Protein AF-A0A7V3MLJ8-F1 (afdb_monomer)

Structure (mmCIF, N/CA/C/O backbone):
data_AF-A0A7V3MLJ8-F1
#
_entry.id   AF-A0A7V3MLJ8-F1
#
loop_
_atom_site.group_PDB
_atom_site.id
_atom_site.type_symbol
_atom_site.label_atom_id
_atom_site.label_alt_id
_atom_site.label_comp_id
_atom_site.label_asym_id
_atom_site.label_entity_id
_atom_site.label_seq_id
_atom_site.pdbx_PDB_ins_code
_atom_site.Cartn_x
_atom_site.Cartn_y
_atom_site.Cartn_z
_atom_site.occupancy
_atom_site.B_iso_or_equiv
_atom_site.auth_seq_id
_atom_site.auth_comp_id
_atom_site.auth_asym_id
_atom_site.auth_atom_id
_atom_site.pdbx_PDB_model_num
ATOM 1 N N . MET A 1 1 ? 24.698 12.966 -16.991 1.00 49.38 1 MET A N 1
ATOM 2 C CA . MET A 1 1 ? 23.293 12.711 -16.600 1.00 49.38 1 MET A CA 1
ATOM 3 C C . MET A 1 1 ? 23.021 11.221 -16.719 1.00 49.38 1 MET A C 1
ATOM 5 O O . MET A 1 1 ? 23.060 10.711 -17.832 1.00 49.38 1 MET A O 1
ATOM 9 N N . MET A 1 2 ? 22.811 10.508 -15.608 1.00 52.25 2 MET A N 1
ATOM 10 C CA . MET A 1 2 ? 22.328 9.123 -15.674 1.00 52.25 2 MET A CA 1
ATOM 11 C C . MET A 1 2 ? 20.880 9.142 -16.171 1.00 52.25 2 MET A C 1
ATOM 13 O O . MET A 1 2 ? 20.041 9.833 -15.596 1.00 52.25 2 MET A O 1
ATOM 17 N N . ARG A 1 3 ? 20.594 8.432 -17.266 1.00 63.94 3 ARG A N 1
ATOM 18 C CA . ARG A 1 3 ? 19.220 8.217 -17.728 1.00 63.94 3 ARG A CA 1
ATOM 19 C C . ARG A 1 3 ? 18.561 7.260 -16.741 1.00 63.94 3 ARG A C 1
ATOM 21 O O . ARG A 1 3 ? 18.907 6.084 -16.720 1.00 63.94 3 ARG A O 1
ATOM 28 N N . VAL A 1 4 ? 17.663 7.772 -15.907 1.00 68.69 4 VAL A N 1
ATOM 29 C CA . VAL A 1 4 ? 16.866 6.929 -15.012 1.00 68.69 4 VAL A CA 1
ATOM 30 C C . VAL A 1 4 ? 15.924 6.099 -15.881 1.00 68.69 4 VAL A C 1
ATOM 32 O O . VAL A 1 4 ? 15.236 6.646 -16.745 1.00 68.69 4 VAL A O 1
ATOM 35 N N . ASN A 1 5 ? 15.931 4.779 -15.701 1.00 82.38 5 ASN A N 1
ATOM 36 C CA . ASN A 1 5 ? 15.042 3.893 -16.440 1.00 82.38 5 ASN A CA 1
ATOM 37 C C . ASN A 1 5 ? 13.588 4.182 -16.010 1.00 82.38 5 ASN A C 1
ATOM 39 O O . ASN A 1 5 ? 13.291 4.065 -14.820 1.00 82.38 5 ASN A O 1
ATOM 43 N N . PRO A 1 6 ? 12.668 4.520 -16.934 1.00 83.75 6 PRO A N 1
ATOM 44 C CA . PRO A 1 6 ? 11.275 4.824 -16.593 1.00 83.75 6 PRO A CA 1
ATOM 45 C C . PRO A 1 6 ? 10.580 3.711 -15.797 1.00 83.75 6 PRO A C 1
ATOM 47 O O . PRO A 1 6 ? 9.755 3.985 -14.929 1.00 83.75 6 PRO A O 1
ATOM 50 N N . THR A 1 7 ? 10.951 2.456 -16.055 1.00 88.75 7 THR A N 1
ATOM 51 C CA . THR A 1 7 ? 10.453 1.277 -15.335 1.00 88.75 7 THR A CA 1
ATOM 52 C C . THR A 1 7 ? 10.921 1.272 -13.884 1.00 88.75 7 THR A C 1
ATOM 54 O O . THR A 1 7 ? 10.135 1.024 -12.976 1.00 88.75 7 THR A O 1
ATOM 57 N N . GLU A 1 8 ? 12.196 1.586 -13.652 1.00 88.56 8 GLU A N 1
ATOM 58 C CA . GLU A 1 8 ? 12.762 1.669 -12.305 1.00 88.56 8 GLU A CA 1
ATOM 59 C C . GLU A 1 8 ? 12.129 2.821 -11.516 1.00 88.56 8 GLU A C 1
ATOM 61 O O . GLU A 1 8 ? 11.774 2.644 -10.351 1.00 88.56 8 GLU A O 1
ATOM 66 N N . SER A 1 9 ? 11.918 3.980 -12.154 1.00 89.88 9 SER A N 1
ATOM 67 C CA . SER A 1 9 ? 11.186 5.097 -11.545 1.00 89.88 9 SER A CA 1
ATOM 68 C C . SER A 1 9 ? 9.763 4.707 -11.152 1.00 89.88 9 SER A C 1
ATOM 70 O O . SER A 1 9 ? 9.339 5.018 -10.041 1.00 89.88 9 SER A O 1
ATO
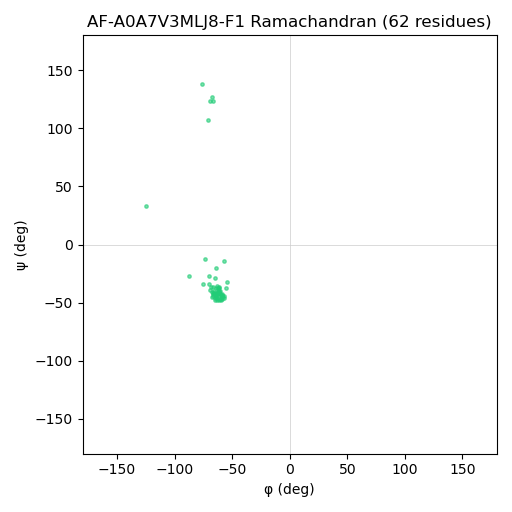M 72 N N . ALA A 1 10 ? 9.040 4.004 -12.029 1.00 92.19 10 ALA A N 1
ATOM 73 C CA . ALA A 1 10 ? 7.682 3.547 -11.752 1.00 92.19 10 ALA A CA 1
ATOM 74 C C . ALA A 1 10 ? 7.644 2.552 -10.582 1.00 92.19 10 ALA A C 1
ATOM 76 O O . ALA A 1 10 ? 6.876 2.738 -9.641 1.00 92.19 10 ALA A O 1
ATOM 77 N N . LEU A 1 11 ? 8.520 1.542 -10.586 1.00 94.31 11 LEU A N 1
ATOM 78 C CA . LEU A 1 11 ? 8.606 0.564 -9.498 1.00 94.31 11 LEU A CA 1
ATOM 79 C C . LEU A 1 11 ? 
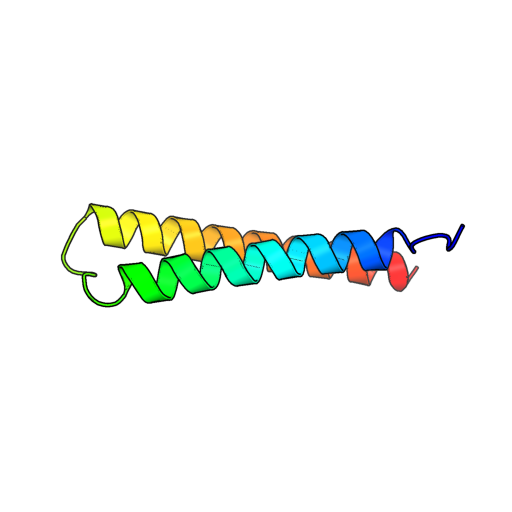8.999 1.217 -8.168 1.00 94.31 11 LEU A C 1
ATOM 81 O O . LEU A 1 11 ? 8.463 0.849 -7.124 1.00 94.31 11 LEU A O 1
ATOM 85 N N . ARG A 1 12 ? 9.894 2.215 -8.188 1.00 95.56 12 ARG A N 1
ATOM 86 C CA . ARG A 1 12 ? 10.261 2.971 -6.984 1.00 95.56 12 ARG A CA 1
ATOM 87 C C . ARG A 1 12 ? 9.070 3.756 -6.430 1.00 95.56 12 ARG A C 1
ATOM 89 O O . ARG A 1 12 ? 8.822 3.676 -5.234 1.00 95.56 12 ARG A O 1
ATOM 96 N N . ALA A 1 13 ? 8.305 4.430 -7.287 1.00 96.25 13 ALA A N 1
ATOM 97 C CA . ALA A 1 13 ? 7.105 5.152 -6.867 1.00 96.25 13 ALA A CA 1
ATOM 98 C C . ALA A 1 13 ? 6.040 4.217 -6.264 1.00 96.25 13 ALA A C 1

• • •

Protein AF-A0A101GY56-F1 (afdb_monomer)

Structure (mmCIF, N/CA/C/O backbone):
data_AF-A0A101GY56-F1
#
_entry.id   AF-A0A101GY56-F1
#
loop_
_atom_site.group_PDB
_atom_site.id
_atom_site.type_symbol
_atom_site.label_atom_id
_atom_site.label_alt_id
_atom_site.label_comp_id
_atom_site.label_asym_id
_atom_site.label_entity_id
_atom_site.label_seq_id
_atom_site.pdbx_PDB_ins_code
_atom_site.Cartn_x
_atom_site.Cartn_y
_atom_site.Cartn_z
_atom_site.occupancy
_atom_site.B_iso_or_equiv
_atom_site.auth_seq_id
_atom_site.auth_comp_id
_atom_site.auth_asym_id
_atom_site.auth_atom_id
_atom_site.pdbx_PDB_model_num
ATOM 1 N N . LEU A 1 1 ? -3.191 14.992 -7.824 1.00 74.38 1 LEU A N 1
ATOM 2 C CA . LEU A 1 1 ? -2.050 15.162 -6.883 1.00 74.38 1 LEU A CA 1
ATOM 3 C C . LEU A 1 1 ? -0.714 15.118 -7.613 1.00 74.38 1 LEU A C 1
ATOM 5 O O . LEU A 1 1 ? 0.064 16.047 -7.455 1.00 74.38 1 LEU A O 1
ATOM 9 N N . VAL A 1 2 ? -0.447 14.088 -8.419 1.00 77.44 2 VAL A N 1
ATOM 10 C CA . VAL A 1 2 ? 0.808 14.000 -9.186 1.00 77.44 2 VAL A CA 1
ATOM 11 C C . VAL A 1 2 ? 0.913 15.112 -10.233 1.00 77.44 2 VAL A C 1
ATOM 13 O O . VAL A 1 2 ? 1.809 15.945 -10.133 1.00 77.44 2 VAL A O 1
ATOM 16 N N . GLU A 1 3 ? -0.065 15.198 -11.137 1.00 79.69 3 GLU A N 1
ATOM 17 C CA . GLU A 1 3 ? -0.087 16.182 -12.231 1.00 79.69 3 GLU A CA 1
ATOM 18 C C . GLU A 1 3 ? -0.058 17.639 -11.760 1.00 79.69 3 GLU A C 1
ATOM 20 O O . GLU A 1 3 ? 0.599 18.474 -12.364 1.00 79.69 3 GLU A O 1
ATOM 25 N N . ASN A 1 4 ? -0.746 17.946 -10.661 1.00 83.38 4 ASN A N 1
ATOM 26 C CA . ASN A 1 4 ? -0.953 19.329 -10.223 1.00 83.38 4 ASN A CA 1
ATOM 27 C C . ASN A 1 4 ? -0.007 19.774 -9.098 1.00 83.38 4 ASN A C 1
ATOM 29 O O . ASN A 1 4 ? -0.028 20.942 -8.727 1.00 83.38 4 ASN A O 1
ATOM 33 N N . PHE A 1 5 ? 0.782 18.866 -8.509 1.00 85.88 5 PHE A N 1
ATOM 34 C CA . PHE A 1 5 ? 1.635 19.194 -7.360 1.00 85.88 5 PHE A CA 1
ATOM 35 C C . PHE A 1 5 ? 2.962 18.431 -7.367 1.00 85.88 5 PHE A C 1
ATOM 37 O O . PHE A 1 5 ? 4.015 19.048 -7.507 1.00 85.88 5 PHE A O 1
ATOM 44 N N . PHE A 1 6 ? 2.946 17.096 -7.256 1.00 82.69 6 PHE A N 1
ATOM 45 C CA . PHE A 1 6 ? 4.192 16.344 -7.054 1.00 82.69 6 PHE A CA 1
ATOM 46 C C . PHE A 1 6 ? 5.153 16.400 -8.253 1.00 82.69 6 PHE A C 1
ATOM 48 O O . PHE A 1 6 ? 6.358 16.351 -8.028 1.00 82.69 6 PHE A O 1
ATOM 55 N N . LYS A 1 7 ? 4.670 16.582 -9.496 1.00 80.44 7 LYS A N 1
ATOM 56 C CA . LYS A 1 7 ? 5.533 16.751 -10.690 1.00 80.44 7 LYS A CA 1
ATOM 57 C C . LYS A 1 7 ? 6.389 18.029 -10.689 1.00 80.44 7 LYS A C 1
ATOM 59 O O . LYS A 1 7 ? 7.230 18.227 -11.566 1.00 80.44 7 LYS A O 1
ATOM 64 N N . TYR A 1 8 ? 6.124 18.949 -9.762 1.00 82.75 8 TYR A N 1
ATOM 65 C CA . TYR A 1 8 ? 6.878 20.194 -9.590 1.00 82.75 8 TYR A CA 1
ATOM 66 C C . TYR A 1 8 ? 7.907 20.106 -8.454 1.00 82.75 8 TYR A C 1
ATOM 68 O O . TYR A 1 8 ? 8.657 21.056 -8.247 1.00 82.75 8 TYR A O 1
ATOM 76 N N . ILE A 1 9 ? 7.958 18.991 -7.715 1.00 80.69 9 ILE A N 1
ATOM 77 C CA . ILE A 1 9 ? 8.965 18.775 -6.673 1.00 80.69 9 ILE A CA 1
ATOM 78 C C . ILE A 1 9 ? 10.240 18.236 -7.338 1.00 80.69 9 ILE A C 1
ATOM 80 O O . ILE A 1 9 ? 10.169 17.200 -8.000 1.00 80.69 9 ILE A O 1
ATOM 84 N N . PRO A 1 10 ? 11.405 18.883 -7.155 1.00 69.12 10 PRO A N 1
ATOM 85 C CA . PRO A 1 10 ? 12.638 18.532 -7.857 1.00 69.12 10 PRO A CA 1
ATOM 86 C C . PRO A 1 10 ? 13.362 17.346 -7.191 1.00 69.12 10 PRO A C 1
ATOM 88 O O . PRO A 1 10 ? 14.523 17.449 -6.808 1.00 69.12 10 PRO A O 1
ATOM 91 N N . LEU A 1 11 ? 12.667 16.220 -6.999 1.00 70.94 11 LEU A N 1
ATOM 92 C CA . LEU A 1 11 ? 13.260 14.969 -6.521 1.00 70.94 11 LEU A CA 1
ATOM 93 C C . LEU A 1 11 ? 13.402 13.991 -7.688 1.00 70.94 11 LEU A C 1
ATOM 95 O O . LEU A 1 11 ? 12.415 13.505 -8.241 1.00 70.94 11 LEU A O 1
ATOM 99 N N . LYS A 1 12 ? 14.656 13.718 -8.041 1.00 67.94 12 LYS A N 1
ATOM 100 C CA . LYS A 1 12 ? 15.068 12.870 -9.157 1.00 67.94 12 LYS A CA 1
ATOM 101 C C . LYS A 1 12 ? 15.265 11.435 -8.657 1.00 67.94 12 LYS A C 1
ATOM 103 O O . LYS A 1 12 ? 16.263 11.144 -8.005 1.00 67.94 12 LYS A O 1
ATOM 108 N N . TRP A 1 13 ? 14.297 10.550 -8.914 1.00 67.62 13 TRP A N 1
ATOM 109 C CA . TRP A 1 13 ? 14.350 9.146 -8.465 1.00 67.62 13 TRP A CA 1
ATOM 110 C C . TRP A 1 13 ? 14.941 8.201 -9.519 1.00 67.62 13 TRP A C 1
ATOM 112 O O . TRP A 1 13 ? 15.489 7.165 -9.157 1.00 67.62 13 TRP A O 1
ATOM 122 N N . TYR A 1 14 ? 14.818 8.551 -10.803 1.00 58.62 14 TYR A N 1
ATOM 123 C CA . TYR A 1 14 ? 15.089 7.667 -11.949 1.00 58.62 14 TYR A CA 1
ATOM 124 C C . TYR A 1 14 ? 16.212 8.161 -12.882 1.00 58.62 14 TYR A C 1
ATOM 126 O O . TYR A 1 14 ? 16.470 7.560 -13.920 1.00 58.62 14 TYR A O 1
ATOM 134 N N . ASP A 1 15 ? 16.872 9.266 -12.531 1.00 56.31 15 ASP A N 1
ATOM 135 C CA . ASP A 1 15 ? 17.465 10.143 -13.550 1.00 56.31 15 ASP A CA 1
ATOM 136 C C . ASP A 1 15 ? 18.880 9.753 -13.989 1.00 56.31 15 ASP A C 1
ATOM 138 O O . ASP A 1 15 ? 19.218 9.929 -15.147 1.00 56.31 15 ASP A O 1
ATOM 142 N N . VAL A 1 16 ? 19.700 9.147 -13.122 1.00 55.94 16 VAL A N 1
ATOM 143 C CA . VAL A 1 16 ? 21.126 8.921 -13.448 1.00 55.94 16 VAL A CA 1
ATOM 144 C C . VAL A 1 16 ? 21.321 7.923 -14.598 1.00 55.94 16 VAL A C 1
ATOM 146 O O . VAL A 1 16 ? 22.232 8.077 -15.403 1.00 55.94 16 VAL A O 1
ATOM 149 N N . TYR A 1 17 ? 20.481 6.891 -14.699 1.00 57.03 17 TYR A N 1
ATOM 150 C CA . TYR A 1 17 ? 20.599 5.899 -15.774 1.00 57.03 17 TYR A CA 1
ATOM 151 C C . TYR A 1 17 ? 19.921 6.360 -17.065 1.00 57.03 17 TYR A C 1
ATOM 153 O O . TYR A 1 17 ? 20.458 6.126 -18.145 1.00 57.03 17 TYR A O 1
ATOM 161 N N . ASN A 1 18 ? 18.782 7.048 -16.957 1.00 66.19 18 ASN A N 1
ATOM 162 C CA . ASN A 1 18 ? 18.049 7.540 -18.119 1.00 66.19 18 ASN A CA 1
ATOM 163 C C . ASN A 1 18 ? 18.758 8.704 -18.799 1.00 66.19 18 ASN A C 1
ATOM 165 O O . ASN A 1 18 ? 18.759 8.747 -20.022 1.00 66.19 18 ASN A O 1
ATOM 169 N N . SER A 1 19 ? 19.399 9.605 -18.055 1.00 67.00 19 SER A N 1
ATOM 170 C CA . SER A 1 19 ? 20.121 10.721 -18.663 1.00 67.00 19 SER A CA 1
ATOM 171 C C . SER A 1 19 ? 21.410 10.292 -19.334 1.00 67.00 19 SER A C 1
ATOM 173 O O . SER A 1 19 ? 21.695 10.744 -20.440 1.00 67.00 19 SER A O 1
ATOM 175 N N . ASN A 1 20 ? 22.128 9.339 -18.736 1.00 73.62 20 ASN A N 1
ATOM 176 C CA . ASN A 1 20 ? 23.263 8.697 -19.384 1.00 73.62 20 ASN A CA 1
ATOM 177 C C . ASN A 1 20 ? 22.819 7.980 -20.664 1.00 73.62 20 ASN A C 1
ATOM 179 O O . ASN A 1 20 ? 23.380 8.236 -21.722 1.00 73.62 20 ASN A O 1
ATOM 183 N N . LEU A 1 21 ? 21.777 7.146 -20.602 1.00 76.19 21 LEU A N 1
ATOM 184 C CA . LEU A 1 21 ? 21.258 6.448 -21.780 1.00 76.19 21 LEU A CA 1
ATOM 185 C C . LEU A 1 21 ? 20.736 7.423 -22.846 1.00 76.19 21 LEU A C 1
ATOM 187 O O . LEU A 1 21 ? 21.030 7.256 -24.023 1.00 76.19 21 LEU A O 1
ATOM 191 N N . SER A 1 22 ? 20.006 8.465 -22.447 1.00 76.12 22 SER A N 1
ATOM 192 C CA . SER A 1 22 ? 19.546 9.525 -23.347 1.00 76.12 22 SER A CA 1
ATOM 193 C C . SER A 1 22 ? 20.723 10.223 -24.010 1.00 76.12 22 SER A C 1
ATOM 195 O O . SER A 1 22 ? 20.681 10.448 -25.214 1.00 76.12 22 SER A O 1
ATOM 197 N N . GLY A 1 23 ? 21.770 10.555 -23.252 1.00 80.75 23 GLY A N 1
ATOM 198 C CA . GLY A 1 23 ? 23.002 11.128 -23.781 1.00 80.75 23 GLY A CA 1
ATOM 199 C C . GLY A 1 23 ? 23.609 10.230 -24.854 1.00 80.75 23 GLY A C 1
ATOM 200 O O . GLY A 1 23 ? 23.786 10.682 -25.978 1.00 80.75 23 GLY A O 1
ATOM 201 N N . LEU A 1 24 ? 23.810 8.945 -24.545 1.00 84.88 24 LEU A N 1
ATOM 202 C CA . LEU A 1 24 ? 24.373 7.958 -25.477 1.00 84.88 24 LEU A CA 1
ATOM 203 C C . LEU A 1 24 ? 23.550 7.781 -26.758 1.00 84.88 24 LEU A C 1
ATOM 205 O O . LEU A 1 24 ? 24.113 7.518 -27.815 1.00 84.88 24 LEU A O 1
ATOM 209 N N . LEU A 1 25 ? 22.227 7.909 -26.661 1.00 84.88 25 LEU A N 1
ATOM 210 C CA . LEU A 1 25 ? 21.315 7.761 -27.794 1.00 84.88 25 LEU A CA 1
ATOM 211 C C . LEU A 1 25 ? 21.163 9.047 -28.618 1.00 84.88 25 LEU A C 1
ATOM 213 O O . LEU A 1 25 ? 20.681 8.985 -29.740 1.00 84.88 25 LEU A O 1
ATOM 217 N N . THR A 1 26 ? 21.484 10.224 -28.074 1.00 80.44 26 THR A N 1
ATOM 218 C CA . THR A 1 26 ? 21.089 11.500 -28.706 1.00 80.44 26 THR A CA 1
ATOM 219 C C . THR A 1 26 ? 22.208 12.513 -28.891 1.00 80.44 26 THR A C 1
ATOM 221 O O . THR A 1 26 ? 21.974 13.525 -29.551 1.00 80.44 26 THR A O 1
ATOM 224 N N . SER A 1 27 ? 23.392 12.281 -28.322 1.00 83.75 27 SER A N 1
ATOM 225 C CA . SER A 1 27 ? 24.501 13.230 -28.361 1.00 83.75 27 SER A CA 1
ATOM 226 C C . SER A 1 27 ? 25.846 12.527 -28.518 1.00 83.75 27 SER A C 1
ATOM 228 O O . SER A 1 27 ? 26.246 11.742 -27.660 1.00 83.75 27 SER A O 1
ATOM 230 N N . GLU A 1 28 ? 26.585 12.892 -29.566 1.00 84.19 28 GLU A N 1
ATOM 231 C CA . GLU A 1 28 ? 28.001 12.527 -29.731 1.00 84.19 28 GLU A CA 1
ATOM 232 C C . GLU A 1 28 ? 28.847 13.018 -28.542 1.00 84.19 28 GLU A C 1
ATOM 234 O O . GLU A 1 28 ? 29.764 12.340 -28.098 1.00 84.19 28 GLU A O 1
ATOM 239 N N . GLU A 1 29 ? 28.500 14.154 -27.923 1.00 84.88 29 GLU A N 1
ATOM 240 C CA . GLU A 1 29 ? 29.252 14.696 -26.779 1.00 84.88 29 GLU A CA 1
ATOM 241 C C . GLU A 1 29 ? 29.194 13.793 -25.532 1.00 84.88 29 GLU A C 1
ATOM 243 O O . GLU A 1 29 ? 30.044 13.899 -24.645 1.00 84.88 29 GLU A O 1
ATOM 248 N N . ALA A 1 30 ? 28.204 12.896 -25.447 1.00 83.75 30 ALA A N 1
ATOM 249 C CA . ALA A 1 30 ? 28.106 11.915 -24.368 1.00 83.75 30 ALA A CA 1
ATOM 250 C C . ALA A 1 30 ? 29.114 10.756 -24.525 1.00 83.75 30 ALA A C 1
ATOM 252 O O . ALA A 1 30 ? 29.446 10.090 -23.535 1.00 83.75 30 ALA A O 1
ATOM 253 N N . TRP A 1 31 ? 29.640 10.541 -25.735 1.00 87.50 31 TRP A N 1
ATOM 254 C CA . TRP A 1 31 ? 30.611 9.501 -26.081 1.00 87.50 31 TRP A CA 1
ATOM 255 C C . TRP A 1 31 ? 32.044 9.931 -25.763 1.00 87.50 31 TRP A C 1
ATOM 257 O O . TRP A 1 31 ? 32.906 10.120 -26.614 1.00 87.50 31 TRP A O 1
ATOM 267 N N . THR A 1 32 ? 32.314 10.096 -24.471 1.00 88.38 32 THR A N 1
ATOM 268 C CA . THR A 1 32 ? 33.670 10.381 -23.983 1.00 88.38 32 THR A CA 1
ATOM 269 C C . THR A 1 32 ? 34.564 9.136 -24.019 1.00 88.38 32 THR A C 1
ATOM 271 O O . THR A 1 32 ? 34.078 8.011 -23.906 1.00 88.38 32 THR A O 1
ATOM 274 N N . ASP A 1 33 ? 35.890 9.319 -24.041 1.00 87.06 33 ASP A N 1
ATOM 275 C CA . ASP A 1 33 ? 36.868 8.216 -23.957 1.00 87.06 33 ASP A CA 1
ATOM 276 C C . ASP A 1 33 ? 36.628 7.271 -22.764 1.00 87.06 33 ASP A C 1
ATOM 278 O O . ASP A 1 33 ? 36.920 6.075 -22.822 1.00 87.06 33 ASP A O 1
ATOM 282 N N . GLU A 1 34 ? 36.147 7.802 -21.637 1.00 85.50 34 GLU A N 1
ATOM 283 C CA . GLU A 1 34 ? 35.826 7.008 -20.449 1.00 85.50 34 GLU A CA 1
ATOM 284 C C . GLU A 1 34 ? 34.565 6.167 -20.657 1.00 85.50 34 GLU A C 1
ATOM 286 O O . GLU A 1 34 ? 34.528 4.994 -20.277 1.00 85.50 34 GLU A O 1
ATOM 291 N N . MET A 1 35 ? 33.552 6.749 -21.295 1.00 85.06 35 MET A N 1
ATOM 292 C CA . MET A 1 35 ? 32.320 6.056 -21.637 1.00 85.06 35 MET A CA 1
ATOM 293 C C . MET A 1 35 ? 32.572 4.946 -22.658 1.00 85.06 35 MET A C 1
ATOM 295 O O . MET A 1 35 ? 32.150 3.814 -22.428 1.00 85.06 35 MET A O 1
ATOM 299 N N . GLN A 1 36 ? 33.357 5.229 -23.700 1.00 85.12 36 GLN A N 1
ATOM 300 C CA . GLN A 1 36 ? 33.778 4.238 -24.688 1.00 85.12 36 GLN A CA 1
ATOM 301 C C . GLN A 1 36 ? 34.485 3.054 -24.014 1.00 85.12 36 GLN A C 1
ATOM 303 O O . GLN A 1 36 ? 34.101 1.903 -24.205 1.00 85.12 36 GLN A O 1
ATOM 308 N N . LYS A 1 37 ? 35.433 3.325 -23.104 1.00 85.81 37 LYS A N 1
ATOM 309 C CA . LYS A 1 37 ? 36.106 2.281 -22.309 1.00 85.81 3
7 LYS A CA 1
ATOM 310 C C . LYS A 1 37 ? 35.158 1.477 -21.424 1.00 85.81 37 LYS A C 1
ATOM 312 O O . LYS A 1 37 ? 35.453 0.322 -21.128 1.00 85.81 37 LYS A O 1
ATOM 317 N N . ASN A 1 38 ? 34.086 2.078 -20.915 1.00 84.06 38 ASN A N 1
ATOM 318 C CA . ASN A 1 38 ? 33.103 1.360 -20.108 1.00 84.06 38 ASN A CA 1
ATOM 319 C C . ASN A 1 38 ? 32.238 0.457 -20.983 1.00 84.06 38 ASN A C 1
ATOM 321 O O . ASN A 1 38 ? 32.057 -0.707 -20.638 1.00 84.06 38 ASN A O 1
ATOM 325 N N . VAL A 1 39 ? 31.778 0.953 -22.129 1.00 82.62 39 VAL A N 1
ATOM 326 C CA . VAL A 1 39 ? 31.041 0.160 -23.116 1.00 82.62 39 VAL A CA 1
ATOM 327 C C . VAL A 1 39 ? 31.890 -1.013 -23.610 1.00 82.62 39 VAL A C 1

• • •

- [Exercise instructions] Using the records above, return verbatim only the part that opens with the line containing "ATOM 66 N N" and closes with the line containing "ATOM 98 C C"; pictures stay out.

- [Answer for the task]
ATOM 66 N N . SER A 1 9 ? 11.918 3.980 -12.154 1.00 89.88 9 SER A N 1
ATOM 67 C CA . SER A 1 9 ? 11.186 5.097 -11.545 1.00 89.88 9 SER A CA 1
ATOM 68 C C . SER A 1 9 ? 9.763 4.707 -11.152 1.00 89.88 9 SER A C 1
ATOM 70 O O . SER A 1 9 ? 9.339 5.018 -10.041 1.00 89.88 9 SER A O 1
ATO
M 72 N N . ALA A 1 10 ? 9.040 4.004 -12.029 1.00 92.19 10 ALA A N 1
ATOM 73 C CA . ALA A 1 10 ? 7.682 3.547 -11.752 1.00 92.19 10 ALA A CA 1
ATOM 74 C C . ALA A 1 10 ? 7.644 2.552 -10.582 1.00 92.19 10 ALA A C 1
ATOM 76 O O . ALA A 1 10 ? 6.876 2.738 -9.641 1.00 92.19 10 ALA A O 1
ATOM 77 N N . LEU A 1 11 ? 8.520 1.542 -10.586 1.00 94.31 11 LEU A N 1
ATOM 78 C CA . LEU A 1 11 ? 8.606 0.564 -9.498 1.00 94.31 11 LEU A CA 1
ATOM 79 C C . LEU A 1 11 ? 
8.999 1.217 -8.168 1.00 94.31 11 LEU A C 1
ATOM 81 O O . LEU A 1 11 ? 8.463 0.849 -7.124 1.00 94.31 11 LEU A O 1
ATOM 85 N N . ARG A 1 12 ? 9.894 2.215 -8.188 1.00 95.56 12 ARG A N 1
ATOM 86 C CA . ARG A 1 12 ? 10.261 2.971 -6.984 1.00 95.56 12 ARG A CA 1
ATOM 87 C C . ARG A 1 12 ? 9.070 3.756 -6.430 1.00 95.56 12 ARG A C 1
ATOM 89 O O . ARG A 1 12 ? 8.822 3.676 -5.234 1.00 95.56 12 ARG A O 1
ATOM 96 N N . ALA A 1 13 ? 8.305 4.430 -7.287 1.00 96.25 13 ALA A N 1
ATOM 97 C CA . ALA A 1 13 ? 7.105 5.152 -6.867 1.00 96.25 13 ALA A CA 1
ATOM 98 C C . ALA A 1 13 ? 6.040 4.217 -6.264 1.00 96.25 13 ALA A C 1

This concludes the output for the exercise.